Chris Whitehead
- Born: 9 May 1986 (age 40) Derby, England
- Height: 1.78 m (5 ft 10 in)
- Weight: 100 kg (15 st 10 lb)

Rugby union career
- Position: Hooker
- Current team: Exeter Chiefs

Senior career
- Years: Team / Apps / (Points)
- 2007–2009: Coventry
- 2009–2010: London Wasps
- 2010–2014: Exeter Chiefs / 42 / (5)

International career
- Years: Team / Apps / (Points)
- England U16
- –: England U18
- –: England U19

= Chris Whitehead =

English rugby union player

Chris Whitehead (born 9 May 1986) is a rugby union player for Exeter Chiefs in the Aviva Premiership. His position of choice is Hooker.
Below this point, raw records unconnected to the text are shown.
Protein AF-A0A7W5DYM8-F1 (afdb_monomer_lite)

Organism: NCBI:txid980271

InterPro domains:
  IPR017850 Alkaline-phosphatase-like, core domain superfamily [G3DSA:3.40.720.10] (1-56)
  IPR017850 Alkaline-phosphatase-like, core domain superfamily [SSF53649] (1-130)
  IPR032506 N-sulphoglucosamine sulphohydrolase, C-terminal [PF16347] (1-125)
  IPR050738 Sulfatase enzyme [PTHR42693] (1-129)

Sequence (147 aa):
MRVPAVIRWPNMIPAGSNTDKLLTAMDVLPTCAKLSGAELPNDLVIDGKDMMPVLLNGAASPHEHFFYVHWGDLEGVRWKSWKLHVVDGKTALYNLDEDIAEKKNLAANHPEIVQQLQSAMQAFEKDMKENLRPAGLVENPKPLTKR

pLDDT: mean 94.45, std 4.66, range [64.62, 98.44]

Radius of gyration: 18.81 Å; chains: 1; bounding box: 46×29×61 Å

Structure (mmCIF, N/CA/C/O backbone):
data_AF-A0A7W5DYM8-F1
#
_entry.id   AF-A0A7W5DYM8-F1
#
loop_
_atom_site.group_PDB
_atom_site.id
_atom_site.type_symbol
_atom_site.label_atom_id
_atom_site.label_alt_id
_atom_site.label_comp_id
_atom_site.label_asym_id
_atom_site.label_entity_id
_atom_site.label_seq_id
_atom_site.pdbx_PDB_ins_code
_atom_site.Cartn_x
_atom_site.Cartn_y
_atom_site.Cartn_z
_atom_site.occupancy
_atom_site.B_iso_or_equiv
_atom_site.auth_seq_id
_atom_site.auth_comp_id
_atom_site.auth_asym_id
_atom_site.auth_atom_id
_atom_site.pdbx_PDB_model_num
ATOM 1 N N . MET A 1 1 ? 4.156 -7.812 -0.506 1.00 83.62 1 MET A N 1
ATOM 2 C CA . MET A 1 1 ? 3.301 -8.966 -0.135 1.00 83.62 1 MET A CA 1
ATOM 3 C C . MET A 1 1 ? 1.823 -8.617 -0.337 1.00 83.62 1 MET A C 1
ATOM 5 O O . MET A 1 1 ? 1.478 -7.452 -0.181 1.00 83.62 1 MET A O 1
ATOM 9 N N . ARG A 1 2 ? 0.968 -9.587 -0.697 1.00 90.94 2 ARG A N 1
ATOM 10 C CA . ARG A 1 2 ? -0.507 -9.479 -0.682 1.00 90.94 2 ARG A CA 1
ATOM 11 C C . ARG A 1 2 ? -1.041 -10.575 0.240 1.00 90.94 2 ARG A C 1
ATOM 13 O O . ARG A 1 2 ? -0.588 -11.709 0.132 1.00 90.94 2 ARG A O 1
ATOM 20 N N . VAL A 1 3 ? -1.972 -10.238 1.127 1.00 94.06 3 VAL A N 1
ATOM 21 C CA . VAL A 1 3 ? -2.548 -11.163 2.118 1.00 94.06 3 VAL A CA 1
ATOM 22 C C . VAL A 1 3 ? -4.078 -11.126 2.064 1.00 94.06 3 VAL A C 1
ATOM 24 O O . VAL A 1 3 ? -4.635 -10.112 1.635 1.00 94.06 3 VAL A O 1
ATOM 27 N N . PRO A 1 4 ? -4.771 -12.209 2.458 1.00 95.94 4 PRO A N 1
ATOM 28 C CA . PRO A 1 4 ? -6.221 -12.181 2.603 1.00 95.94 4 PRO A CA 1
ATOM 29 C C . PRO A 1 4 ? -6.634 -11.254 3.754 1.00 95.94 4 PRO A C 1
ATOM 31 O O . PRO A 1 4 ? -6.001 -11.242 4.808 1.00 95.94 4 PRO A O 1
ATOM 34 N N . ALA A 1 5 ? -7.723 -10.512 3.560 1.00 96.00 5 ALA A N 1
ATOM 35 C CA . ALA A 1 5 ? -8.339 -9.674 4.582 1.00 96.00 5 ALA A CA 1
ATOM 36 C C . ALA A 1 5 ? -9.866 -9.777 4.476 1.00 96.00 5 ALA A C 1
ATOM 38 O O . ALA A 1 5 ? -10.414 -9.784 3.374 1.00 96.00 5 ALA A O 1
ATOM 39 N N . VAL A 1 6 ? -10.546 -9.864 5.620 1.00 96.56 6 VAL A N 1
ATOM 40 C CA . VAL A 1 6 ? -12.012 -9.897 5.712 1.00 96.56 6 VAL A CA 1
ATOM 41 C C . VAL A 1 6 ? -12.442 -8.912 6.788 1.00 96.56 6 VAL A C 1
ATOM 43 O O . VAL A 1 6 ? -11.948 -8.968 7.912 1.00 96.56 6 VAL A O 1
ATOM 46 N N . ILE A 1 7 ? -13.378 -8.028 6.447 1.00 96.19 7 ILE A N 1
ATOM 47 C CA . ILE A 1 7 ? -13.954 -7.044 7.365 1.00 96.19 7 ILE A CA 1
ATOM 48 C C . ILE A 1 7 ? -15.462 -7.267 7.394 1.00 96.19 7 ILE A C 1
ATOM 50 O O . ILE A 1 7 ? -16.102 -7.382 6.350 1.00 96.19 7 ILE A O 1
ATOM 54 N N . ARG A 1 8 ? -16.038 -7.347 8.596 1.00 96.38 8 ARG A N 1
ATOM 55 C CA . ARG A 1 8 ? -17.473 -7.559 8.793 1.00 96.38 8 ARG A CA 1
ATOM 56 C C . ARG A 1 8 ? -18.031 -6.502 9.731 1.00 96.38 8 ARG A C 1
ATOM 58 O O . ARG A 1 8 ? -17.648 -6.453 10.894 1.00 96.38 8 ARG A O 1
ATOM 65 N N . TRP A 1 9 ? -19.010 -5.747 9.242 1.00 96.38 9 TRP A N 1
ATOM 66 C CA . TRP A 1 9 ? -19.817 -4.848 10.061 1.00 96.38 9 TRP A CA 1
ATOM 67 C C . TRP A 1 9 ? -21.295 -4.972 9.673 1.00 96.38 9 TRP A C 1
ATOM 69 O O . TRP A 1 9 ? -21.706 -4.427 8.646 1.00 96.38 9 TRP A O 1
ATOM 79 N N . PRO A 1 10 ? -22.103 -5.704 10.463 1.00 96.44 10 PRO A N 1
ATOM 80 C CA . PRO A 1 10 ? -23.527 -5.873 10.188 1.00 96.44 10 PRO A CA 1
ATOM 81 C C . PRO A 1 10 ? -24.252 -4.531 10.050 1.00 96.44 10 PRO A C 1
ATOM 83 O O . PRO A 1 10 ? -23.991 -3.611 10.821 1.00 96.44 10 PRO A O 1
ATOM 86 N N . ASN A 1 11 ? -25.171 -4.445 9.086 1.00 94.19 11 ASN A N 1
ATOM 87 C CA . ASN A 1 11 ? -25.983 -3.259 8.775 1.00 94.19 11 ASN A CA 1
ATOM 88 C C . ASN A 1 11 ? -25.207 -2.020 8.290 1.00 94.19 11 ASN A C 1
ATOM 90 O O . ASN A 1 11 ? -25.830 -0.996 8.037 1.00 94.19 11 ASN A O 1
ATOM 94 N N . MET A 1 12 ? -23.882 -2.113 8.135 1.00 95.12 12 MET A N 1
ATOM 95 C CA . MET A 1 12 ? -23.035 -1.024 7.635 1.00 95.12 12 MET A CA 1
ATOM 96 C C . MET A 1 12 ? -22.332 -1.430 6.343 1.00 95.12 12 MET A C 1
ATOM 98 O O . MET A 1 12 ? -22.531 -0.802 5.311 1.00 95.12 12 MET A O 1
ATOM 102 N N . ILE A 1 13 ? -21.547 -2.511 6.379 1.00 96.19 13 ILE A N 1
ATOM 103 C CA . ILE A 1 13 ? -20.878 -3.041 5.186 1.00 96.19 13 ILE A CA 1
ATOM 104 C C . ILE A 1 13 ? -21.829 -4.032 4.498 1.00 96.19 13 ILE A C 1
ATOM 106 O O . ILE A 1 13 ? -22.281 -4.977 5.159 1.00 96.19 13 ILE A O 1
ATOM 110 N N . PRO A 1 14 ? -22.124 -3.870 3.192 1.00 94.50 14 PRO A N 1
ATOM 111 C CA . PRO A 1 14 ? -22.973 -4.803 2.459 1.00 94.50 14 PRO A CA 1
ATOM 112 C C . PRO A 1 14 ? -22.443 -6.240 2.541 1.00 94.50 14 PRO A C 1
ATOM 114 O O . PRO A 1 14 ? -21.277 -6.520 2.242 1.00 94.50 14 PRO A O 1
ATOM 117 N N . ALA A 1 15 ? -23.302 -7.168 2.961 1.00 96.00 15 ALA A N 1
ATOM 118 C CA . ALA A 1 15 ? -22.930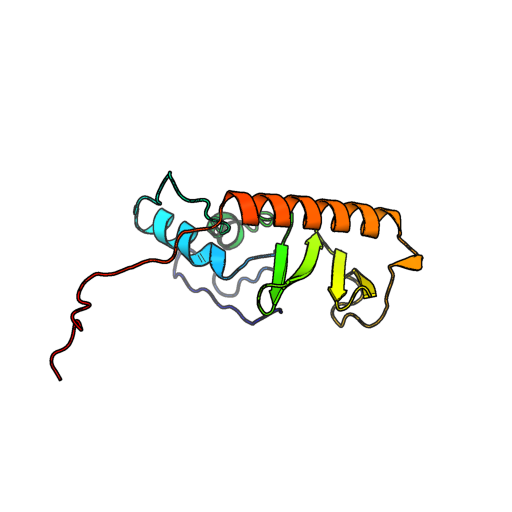 -8.570 3.109 1.00 96.00 15 ALA A CA 1
ATOM 119 C C . ALA A 1 15 ? -22.540 -9.186 1.757 1.00 96.00 15 ALA A C 1
ATOM 121 O O . ALA A 1 15 ? -23.195 -8.947 0.746 1.00 96.00 15 ALA A O 1
ATOM 122 N N . GLY A 1 16 ? -21.475 -9.991 1.750 1.00 94.94 16 GLY A N 1
ATOM 123 C CA . GLY A 1 16 ? -20.983 -10.653 0.537 1.00 94.94 16 GLY A CA 1
ATOM 124 C C . GLY A 1 16 ? -20.335 -9.717 -0.489 1.00 94.94 16 GLY A C 1
ATOM 125 O O . GLY A 1 16 ? -20.016 -10.166 -1.587 1.00 94.94 16 GLY A O 1
ATOM 126 N N . SER A 1 17 ? -20.127 -8.441 -0.152 1.00 95.00 17 SER A N 1
ATOM 127 C CA . SER A 1 17 ? -19.390 -7.514 -1.012 1.00 95.00 17 SER A CA 1
ATOM 128 C C . SER A 1 17 ? -17.897 -7.856 -1.075 1.00 95.00 17 SER A C 1
ATOM 130 O O . SER A 1 17 ? -17.343 -8.516 -0.192 1.00 95.00 17 SER A O 1
ATOM 132 N N . ASN A 1 18 ? -17.242 -7.415 -2.148 1.00 95.81 18 ASN A N 1
ATOM 133 C CA . ASN A 1 18 ? -15.803 -7.536 -2.344 1.00 95.81 18 ASN A CA 1
ATOM 134 C C . ASN A 1 18 ? -15.232 -6.219 -2.889 1.00 95.81 18 ASN A C 1
ATOM 136 O O . ASN A 1 18 ? -15.968 -5.358 -3.370 1.00 95.81 18 ASN A O 1
ATOM 140 N N . THR A 1 19 ? -13.914 -6.056 -2.783 1.00 95.00 19 THR A N 1
ATOM 141 C CA . THR A 1 19 ? -13.195 -4.926 -3.371 1.00 95.00 19 THR A CA 1
ATOM 142 C C . THR A 1 19 ? -11.822 -5.371 -3.860 1.00 95.00 19 THR A C 1
ATOM 144 O O . THR A 1 19 ? -11.147 -6.178 -3.217 1.00 95.00 19 THR A O 1
ATOM 147 N N . ASP A 1 20 ? -11.423 -4.852 -5.017 1.00 93.19 20 ASP A N 1
ATOM 148 C CA . ASP A 1 20 ? -10.101 -5.023 -5.624 1.00 93.19 20 ASP A CA 1
ATOM 149 C C . ASP A 1 20 ? -9.181 -3.816 -5.377 1.00 93.19 20 ASP A C 1
ATOM 151 O O . ASP A 1 20 ? -8.024 -3.806 -5.809 1.00 93.19 20 ASP A O 1
ATOM 155 N N . LYS A 1 21 ? -9.687 -2.793 -4.676 1.00 95.00 21 LYS A N 1
ATOM 156 C CA . LYS A 1 21 ? -8.948 -1.566 -4.388 1.00 95.00 21 LYS A CA 1
ATOM 157 C C . LYS A 1 21 ? -7.797 -1.842 -3.429 1.00 95.00 21 LYS A C 1
ATOM 159 O O . LYS A 1 21 ? -7.869 -2.694 -2.545 1.00 95.00 21 LYS A O 1
ATOM 164 N N . LEU A 1 22 ? -6.718 -1.091 -3.620 1.00 95.12 22 LEU A N 1
ATOM 165 C CA . LEU A 1 22 ? -5.542 -1.164 -2.769 1.00 95.12 22 LEU A CA 1
ATOM 166 C C . LEU A 1 22 ? -5.871 -0.612 -1.379 1.00 95.12 22 LEU A C 1
ATOM 168 O O . LEU A 1 22 ? -6.224 0.553 -1.233 1.00 95.12 22 LEU A O 1
ATOM 172 N N . LEU A 1 23 ? -5.736 -1.467 -0.375 1.00 96.56 23 LEU A N 1
ATOM 173 C CA . LEU A 1 23 ? -5.815 -1.131 1.041 1.00 96.56 23 LEU A CA 1
ATOM 174 C C . LEU A 1 23 ? -4.632 -1.777 1.758 1.00 96.56 23 LEU A C 1
ATOM 176 O O . LEU A 1 23 ? -4.027 -2.733 1.259 1.00 96.56 23 LEU A O 1
ATOM 180 N N . THR A 1 24 ? -4.303 -1.254 2.930 1.00 96.81 24 THR A N 1
ATOM 181 C CA . THR A 1 24 ? -3.130 -1.654 3.705 1.00 96.81 24 THR A CA 1
ATOM 182 C C . THR A 1 24 ? -3.521 -2.000 5.138 1.00 96.81 24 THR A C 1
ATOM 184 O O . THR A 1 24 ? -4.536 -1.539 5.654 1.00 96.81 24 THR A O 1
ATOM 187 N N . ALA A 1 25 ? -2.691 -2.781 5.829 1.00 96.44 25 ALA A N 1
ATOM 188 C CA . ALA A 1 25 ? -2.888 -3.014 7.261 1.00 96.44 25 ALA A CA 1
ATOM 189 C C . ALA A 1 25 ? -2.760 -1.718 8.089 1.00 96.44 25 ALA A C 1
ATOM 191 O O . ALA A 1 25 ? -3.358 -1.611 9.157 1.00 96.44 25 ALA A O 1
ATOM 192 N N . MET A 1 26 ? -2.020 -0.720 7.586 1.00 96.94 26 MET A N 1
ATOM 193 C CA . MET A 1 26 ? -1.843 0.577 8.248 1.00 96.94 26 MET A CA 1
ATOM 194 C C . MET A 1 26 ? -3.145 1.382 8.283 1.00 96.94 26 MET A C 1
ATOM 196 O O . MET A 1 26 ? -3.337 2.179 9.195 1.00 96.94 26 MET A O 1
ATOM 200 N N . ASP A 1 27 ? -4.071 1.120 7.356 1.00 98.19 27 ASP A N 1
ATOM 201 C CA . ASP A 1 27 ? -5.374 1.790 7.273 1.00 98.19 27 ASP A CA 1
ATOM 202 C C . ASP A 1 27 ? -6.287 1.455 8.459 1.00 98.19 27 ASP A C 1
ATOM 204 O O . ASP A 1 27 ? -7.216 2.206 8.760 1.00 98.19 27 ASP A O 1
ATOM 208 N N . VAL A 1 28 ? -6.025 0.352 9.172 1.00 97.75 28 VAL A N 1
ATOM 209 C CA . VAL A 1 28 ? -6.814 -0.065 10.342 1.00 97.75 28 VAL A CA 1
ATOM 210 C C . VAL A 1 28 ? -6.790 1.005 11.430 1.00 97.75 28 VAL A C 1
ATOM 212 O O . VAL A 1 28 ? -7.844 1.345 11.959 1.00 97.75 28 VAL A O 1
ATOM 215 N N . LEU A 1 29 ? -5.619 1.574 11.733 1.00 97.81 29 LEU A N 1
ATOM 216 C CA . LEU A 1 29 ? -5.467 2.571 12.794 1.00 97.81 29 LEU A CA 1
ATOM 217 C C . LEU A 1 29 ? -6.342 3.823 12.568 1.00 97.81 29 LEU A C 1
ATOM 219 O O . LEU A 1 29 ? -7.199 4.089 13.413 1.00 97.81 29 LEU A O 1
ATOM 223 N N . PRO A 1 30 ? -6.190 4.587 11.468 1.00 98.00 30 PRO A N 1
ATOM 224 C CA . PRO A 1 30 ? -6.984 5.795 11.251 1.00 98.00 30 PRO A CA 1
ATOM 225 C C . PRO A 1 30 ? -8.464 5.499 11.015 1.00 98.00 30 PRO A C 1
ATOM 227 O O . PRO A 1 30 ? -9.313 6.289 11.423 1.00 98.00 30 PRO A O 1
ATOM 230 N N . THR A 1 31 ? -8.789 4.346 10.425 1.00 98.06 31 THR A N 1
ATOM 231 C CA . THR A 1 31 ? -10.178 3.893 10.290 1.00 98.06 31 THR A CA 1
ATOM 232 C C . THR A 1 31 ? -10.809 3.693 11.669 1.00 98.06 31 THR A C 1
ATOM 234 O O . THR A 1 31 ? -11.843 4.284 11.967 1.00 98.06 31 THR A O 1
ATOM 237 N N . CYS A 1 32 ? -10.180 2.910 12.550 1.00 98.00 32 CYS A N 1
ATOM 238 C CA . CYS A 1 32 ? -10.696 2.669 13.895 1.00 98.00 32 CYS A CA 1
ATOM 239 C C . CYS A 1 32 ? -10.761 3.949 14.735 1.00 98.00 32 CYS A C 1
ATOM 241 O O . CYS A 1 32 ? -11.755 4.139 15.430 1.00 98.00 32 CYS A O 1
ATOM 243 N N . ALA A 1 33 ? -9.755 4.826 14.649 1.00 98.06 33 ALA A N 1
ATOM 244 C CA . ALA A 1 33 ? -9.746 6.101 15.366 1.00 98.06 33 ALA A CA 1
ATOM 245 C C . ALA A 1 33 ? -10.934 6.988 14.963 1.00 98.06 33 ALA A C 1
ATOM 247 O O . ALA A 1 33 ? -11.693 7.447 15.815 1.00 98.06 33 ALA A O 1
ATOM 248 N N . LYS A 1 34 ? -11.177 7.135 13.654 1.00 97.06 34 LYS A N 1
ATOM 249 C CA . LYS A 1 34 ? -12.324 7.893 13.142 1.00 97.06 34 LYS A CA 1
ATOM 250 C C . LYS A 1 34 ? -13.661 7.309 13.601 1.00 97.06 34 LYS A C 1
ATOM 252 O O . LYS A 1 34 ? -14.571 8.058 13.941 1.00 97.06 34 LYS A O 1
ATOM 257 N N . LEU A 1 35 ? -13.788 5.982 13.610 1.00 96.81 35 LEU A N 1
ATOM 258 C CA . LEU A 1 35 ? -15.016 5.298 14.021 1.00 96.81 35 LEU A CA 1
ATOM 259 C C . LEU A 1 35 ? -15.273 5.371 15.531 1.00 96.81 35 LEU A C 1
ATOM 261 O O . LEU A 1 35 ? -16.429 5.388 15.943 1.00 96.81 35 LEU A O 1
ATOM 265 N N . SER A 1 36 ? -14.220 5.396 16.351 1.00 97.75 36 SER A N 1
ATOM 266 C CA . SER A 1 36 ? -14.335 5.509 17.808 1.00 97.75 36 SER A CA 1
ATOM 267 C C . SER A 1 36 ? -14.446 6.953 18.300 1.00 97.75 36 SER A C 1
ATOM 269 O O . SER A 1 36 ? -14.766 7.167 19.467 1.00 97.75 36 SER A O 1
ATOM 271 N N . GLY A 1 37 ? -14.170 7.934 17.436 1.00 97.44 37 GLY A N 1
ATOM 272 C CA . GLY A 1 37 ? -14.018 9.333 17.829 1.00 97.44 37 GLY A CA 1
ATOM 273 C C . GLY A 1 37 ? -12.704 9.617 18.563 1.00 97.44 37 GLY A C 1
ATOM 274 O O . GLY A 1 37 ? -12.573 10.678 19.164 1.00 97.44 37 GLY A O 1
ATOM 275 N N . ALA A 1 38 ? -11.745 8.684 18.546 1.00 97.75 38 ALA A N 1
ATOM 276 C CA . ALA A 1 38 ? -10.418 8.926 19.092 1.00 97.75 38 ALA A CA 1
ATOM 277 C C . ALA A 1 38 ? -9.637 9.893 18.195 1.00 97.75 38 ALA A C 1
ATOM 279 O O . ALA A 1 38 ? -9.640 9.775 16.968 1.00 97.75 38 ALA A O 1
ATOM 280 N N . GLU A 1 39 ? -8.926 10.820 18.823 1.00 96.31 39 GLU A N 1
ATOM 281 C CA . GLU A 1 39 ? -8.040 11.743 18.126 1.00 96.31 39 GLU A CA 1
ATOM 282 C C . GLU A 1 39 ? -6.702 11.062 17.832 1.00 96.31 39 GLU A C 1
ATOM 284 O O . GLU A 1 39 ? -6.113 10.398 18.690 1.00 96.31 39 GLU A O 1
ATOM 289 N N . LEU A 1 40 ? -6.226 11.217 16.598 1.00 95.25 40 LEU A N 1
ATOM 290 C CA . LEU A 1 40 ? -4.867 10.832 16.242 1.00 95.25 40 LEU A CA 1
ATOM 291 C C . LEU A 1 40 ? -3.893 11.948 16.647 1.00 95.25 40 LEU A C 1
ATOM 293 O O . LEU A 1 40 ? -4.267 13.121 16.627 1.00 95.25 40 LEU A O 1
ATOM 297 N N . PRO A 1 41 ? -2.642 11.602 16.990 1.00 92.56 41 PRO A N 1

His Premiership debut for Chiefs came against Leicester Tigers at Sandy Park in 2010 which followed his club debut against Bourgoin coming off the bench. Whitehead joined Exeter from London Wasps whom Whitehead joined in 2009 from Coventry RFC, However while at Wasps Whitehead had spent much of his time on loan with London Welsh Whitehead is also came through the Leicester Tigers Academy

Unfortunately, in March 2014 Whitehead had to retire due to a degenerative neck injury. After consulting with specialists, he was advised to retire. Fittingly, his last game for the Chiefs was the LV Cup final. He played a vital role in the Exeter Chiefs' victory by scoring multiple tries.

Currently Chris is Senior Coach at Kingsbridge Rugby Football Club in Devon, who play in Tribute Western Counties West league.